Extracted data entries
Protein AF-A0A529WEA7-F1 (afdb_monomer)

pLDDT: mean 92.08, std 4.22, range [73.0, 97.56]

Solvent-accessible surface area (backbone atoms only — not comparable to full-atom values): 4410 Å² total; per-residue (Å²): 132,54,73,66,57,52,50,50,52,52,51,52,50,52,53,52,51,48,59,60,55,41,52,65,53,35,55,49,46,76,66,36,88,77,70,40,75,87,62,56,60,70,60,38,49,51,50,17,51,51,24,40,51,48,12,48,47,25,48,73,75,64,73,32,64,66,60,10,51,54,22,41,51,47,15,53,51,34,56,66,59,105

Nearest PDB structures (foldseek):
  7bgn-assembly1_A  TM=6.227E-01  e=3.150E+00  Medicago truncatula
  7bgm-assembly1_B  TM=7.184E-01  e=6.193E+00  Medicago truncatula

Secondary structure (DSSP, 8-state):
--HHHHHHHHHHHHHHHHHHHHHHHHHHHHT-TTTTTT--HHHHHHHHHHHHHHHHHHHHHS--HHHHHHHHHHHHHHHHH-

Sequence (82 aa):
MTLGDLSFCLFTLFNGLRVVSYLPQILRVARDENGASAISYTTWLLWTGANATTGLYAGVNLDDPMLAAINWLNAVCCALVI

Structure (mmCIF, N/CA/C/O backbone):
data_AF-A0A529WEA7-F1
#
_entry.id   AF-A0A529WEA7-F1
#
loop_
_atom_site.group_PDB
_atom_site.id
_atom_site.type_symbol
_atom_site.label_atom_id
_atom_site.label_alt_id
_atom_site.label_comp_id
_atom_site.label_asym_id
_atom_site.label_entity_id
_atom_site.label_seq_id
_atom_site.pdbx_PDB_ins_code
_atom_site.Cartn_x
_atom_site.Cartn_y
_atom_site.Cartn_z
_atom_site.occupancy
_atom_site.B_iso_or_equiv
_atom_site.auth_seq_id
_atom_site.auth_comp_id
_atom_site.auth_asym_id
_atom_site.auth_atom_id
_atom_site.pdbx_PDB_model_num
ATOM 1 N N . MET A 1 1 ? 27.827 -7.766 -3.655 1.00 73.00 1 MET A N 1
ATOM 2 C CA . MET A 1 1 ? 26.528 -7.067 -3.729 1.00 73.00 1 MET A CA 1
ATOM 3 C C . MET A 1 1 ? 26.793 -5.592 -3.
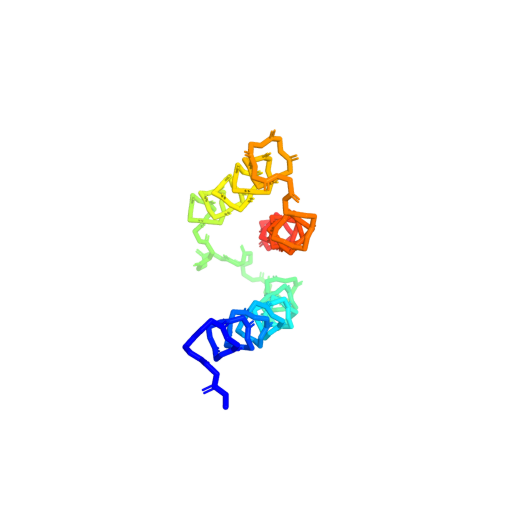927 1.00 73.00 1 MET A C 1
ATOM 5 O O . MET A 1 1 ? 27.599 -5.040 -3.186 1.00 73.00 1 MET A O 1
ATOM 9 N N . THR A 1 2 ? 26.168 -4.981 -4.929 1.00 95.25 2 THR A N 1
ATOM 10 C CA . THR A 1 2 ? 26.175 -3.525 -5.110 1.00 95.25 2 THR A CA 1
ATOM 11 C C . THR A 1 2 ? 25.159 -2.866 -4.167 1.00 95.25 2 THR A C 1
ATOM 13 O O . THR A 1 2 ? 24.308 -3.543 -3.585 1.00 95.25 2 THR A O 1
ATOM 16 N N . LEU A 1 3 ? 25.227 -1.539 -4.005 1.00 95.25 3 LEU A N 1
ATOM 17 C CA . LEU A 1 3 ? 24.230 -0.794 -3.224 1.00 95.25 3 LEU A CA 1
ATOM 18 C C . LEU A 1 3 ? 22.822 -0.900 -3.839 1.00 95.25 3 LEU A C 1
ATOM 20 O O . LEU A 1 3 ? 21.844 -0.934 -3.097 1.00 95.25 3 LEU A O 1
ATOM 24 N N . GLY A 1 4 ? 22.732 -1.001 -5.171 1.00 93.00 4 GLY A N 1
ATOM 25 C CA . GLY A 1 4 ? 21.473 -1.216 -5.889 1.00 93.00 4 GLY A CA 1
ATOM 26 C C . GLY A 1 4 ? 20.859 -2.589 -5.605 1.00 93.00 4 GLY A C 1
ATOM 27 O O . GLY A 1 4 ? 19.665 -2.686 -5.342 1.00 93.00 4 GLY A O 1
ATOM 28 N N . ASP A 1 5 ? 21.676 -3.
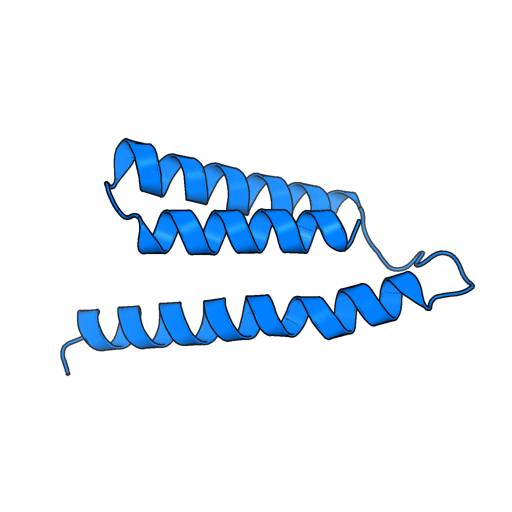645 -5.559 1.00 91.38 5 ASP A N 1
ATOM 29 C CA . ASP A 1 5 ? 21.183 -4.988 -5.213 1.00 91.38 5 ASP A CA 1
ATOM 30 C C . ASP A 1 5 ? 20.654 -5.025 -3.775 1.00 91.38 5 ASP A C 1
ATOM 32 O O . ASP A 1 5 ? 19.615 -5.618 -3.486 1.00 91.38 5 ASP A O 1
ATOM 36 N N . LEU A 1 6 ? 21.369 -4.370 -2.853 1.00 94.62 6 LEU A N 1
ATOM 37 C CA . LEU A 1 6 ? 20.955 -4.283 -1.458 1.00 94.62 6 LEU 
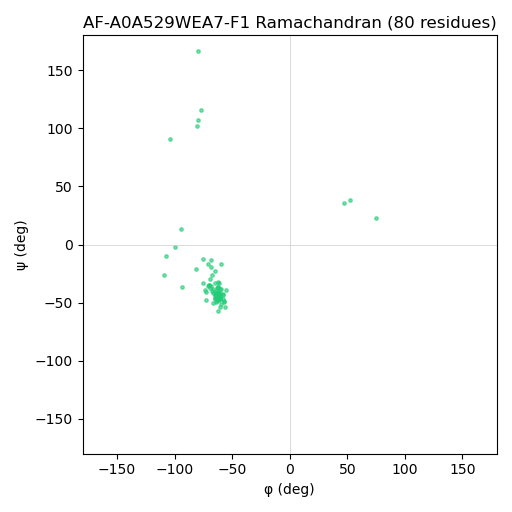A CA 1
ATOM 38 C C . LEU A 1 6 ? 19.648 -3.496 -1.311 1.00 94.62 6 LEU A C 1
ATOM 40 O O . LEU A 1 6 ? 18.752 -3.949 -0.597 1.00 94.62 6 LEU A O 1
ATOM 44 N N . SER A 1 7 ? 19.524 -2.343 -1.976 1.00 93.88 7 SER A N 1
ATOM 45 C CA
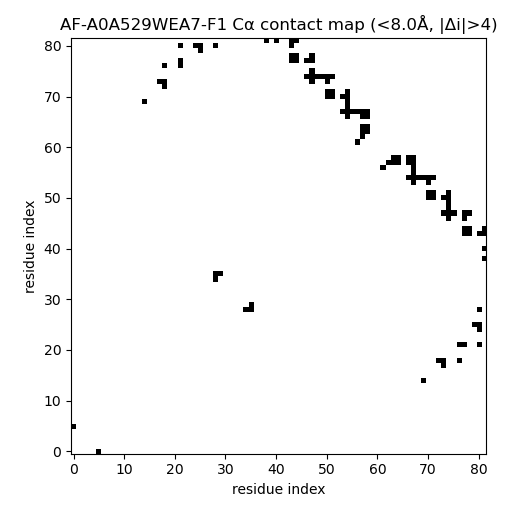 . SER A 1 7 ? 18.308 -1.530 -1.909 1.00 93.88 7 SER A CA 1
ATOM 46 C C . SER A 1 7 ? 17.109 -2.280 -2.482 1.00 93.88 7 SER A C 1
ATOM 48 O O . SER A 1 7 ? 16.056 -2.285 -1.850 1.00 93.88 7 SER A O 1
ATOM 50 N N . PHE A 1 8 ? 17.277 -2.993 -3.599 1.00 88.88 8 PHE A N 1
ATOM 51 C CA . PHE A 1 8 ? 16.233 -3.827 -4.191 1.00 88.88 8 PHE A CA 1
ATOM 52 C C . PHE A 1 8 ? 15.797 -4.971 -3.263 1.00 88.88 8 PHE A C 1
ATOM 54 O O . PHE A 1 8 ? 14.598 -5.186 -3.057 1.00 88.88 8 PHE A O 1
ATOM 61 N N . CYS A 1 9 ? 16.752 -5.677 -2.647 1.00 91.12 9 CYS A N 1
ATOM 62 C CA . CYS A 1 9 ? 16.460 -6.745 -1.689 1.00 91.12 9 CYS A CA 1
==
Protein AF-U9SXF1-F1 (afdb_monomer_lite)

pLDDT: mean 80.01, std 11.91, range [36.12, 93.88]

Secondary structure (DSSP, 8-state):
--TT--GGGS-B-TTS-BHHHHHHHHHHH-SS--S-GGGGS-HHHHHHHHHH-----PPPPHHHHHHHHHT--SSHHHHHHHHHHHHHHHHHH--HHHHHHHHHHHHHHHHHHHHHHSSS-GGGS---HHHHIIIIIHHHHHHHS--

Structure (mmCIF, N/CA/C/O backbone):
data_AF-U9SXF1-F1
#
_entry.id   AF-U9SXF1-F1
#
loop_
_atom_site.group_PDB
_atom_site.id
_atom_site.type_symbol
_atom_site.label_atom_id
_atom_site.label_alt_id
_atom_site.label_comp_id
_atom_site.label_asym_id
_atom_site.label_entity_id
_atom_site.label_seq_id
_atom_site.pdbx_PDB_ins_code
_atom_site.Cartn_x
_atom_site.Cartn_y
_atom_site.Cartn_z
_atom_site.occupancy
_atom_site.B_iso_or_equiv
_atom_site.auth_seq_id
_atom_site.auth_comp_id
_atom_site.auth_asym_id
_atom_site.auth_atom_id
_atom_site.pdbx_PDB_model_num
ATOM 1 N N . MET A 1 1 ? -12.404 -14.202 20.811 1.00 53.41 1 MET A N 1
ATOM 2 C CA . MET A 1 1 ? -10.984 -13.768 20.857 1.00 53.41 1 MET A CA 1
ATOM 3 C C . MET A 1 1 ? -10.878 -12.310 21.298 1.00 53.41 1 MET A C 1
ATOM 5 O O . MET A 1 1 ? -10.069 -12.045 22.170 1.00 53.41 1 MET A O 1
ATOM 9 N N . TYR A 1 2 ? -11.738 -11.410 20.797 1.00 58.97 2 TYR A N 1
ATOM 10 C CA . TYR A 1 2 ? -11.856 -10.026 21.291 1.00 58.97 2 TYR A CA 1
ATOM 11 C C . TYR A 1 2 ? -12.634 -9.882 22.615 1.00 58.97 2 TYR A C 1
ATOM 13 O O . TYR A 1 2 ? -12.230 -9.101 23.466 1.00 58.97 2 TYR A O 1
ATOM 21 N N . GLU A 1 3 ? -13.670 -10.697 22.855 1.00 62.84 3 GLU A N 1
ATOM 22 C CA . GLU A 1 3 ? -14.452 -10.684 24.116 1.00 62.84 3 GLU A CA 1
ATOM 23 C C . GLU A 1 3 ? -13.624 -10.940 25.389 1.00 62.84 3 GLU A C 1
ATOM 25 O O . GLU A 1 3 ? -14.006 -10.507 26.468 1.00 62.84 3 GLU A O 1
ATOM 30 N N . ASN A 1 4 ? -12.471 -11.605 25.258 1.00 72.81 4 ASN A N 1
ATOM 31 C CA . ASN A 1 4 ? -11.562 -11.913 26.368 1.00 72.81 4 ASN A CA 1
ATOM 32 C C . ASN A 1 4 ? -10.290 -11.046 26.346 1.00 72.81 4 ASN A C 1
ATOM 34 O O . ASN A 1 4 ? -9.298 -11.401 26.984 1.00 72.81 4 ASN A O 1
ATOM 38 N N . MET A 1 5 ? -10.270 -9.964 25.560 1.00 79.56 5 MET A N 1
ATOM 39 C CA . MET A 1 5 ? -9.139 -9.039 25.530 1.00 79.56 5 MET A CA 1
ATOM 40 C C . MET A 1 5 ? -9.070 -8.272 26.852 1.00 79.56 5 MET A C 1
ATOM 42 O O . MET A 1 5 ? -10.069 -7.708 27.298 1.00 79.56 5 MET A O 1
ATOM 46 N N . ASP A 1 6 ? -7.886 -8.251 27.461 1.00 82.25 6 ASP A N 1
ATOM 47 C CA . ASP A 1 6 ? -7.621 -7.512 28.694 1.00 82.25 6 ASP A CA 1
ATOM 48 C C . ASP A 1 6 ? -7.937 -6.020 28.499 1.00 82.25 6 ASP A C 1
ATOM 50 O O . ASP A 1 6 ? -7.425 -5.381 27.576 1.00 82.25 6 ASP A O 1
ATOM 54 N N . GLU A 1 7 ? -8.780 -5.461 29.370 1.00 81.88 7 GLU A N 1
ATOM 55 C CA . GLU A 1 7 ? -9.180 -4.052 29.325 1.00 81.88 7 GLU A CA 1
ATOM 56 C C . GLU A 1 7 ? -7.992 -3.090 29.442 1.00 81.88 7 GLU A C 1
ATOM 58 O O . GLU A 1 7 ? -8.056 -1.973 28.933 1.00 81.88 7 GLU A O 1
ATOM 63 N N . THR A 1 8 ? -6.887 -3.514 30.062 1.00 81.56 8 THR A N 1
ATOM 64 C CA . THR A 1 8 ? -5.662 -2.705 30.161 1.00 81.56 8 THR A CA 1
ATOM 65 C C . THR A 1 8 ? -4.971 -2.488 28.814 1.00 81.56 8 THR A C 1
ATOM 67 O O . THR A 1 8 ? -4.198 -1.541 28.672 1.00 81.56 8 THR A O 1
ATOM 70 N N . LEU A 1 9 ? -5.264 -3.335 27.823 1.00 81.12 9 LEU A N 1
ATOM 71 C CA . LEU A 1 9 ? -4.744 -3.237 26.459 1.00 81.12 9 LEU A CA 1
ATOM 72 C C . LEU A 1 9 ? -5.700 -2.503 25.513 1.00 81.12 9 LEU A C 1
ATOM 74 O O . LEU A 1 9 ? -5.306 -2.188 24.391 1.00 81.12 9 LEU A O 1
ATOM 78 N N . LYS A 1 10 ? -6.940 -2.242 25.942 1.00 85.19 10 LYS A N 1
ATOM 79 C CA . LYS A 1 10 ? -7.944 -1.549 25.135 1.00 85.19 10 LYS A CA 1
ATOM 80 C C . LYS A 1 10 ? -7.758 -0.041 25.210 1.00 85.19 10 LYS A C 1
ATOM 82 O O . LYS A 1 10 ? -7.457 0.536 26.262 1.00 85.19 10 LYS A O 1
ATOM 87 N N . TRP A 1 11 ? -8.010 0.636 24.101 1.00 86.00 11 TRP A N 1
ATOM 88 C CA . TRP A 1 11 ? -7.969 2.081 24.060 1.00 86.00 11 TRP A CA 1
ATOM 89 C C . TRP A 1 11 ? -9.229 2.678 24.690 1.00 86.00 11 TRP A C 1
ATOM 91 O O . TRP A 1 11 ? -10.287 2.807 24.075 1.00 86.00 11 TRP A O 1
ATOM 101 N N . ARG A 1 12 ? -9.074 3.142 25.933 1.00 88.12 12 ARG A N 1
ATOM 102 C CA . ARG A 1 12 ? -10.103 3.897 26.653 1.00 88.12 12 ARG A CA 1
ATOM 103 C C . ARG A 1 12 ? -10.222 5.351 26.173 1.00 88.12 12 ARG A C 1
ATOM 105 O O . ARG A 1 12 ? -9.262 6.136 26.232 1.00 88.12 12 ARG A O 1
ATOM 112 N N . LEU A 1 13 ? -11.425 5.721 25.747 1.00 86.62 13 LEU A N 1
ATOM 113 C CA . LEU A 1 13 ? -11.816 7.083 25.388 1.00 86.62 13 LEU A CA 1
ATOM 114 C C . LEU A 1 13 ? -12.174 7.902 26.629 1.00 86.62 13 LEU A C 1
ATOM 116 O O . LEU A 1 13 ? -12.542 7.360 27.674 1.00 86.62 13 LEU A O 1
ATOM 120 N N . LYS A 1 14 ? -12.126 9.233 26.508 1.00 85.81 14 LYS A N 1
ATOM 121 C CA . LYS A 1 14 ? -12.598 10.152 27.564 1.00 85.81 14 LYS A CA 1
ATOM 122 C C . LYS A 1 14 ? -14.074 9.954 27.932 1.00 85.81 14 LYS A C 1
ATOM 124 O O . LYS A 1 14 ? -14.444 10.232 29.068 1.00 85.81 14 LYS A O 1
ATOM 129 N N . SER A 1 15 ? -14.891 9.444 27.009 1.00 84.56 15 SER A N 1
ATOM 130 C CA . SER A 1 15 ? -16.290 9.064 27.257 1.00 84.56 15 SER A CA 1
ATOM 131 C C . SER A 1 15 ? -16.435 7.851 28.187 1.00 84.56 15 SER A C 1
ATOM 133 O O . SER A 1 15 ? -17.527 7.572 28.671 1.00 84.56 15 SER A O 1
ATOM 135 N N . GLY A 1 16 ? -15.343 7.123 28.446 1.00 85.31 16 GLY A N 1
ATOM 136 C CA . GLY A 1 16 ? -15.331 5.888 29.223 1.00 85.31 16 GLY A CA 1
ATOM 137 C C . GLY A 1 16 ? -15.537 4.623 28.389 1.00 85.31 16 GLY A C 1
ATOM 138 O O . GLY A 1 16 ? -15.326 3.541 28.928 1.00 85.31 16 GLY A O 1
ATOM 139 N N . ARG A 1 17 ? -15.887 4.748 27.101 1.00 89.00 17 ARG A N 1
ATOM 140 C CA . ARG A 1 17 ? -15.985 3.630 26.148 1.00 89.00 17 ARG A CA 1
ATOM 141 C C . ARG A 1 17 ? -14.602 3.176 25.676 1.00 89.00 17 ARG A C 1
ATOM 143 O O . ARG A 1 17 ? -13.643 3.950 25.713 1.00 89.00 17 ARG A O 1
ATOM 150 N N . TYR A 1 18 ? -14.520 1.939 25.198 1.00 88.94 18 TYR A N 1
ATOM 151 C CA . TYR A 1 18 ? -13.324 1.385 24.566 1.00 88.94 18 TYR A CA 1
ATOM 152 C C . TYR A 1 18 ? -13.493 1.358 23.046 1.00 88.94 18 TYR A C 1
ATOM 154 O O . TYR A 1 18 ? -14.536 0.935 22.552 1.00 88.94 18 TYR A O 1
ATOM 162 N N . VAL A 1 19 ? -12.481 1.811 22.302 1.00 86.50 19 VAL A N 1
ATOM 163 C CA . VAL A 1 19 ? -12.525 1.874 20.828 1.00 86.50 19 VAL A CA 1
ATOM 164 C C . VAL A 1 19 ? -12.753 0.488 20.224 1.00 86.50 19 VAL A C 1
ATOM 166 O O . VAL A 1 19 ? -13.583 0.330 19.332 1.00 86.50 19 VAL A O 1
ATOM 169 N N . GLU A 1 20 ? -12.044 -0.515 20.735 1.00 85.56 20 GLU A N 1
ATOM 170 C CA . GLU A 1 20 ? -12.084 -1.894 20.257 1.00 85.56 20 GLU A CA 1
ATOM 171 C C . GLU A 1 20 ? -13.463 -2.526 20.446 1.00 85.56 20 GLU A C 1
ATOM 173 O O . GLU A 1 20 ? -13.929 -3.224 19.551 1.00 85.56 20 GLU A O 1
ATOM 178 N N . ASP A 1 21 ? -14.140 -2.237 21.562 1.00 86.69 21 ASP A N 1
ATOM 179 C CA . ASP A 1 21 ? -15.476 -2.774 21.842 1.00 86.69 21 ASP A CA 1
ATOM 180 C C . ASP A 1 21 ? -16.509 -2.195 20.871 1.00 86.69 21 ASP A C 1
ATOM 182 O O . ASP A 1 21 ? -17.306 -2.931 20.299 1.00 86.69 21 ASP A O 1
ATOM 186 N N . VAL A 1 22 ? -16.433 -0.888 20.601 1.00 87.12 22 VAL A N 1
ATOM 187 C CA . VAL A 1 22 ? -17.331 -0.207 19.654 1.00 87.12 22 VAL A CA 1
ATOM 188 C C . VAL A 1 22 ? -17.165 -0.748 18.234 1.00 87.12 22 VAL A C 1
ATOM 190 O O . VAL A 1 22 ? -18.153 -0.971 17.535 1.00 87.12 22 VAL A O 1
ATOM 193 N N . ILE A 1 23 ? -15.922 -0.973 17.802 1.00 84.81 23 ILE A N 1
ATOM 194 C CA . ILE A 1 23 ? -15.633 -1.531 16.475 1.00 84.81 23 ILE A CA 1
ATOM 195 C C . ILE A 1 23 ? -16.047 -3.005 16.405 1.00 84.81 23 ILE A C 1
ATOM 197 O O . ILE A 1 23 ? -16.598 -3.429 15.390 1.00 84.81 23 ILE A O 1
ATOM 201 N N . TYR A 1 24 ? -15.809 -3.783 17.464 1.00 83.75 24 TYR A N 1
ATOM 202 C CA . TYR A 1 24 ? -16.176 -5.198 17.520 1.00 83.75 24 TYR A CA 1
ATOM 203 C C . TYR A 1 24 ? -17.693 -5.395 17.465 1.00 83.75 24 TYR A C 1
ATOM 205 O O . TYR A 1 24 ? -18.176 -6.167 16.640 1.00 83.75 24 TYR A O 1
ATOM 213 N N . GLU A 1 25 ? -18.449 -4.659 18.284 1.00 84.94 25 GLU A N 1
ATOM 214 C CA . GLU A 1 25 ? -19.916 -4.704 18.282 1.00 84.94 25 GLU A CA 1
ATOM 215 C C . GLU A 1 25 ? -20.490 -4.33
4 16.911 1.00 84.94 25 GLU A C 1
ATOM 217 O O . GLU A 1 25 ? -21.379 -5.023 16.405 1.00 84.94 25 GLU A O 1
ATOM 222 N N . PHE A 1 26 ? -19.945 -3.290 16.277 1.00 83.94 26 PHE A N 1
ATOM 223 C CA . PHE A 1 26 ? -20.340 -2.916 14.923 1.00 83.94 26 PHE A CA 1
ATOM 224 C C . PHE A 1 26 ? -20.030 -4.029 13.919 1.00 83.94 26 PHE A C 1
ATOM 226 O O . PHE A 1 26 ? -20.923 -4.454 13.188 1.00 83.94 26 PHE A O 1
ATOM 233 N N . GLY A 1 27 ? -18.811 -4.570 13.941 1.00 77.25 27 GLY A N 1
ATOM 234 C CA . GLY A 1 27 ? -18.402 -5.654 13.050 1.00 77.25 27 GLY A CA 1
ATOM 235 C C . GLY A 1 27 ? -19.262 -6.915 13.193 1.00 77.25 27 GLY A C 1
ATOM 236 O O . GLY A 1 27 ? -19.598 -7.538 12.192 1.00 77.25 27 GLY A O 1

* _Exercise description_
Would you retype exactly the lines above, from the line with "ATOM 17 C CA" to the line with "ATOM 28 N N . ASP A 1 5 ? 21.676 -3.", with both end lines kept and nothing more?

* _Exercise response_
ATOM 17 C CA . LEU A 1 3 ? 24.230 -0.794 -3.224 1.00 95.25 3 LEU A CA 1
ATOM 18 C C . LEU A 1 3 ? 22.822 -0.900 -3.839 1.00 95.25 3 LEU A C 1
ATOM 20 O O . LEU A 1 3 ? 21.844 -0.934 -3.097 1.00 95.25 3 LEU A O 1
ATOM 24 N N . GLY A 1 4 ? 22.732 -1.001 -5.171 1.00 93.00 4 GLY A N 1
ATOM 25 C CA . GLY A 1 4 ? 21.473 -1.216 -5.889 1.00 93.00 4 GLY A CA 1
ATOM 26 C C . GLY A 1 4 ? 20.859 -2.589 -5.605 1.00 93.00 4 GLY A C 1
ATOM 27 O O . GLY A 1 4 ? 19.665 -2.686 -5.342 1.00 93.00 4 GLY A O 1
ATOM 28 N N . ASP A 1 5 ? 21.676 -3.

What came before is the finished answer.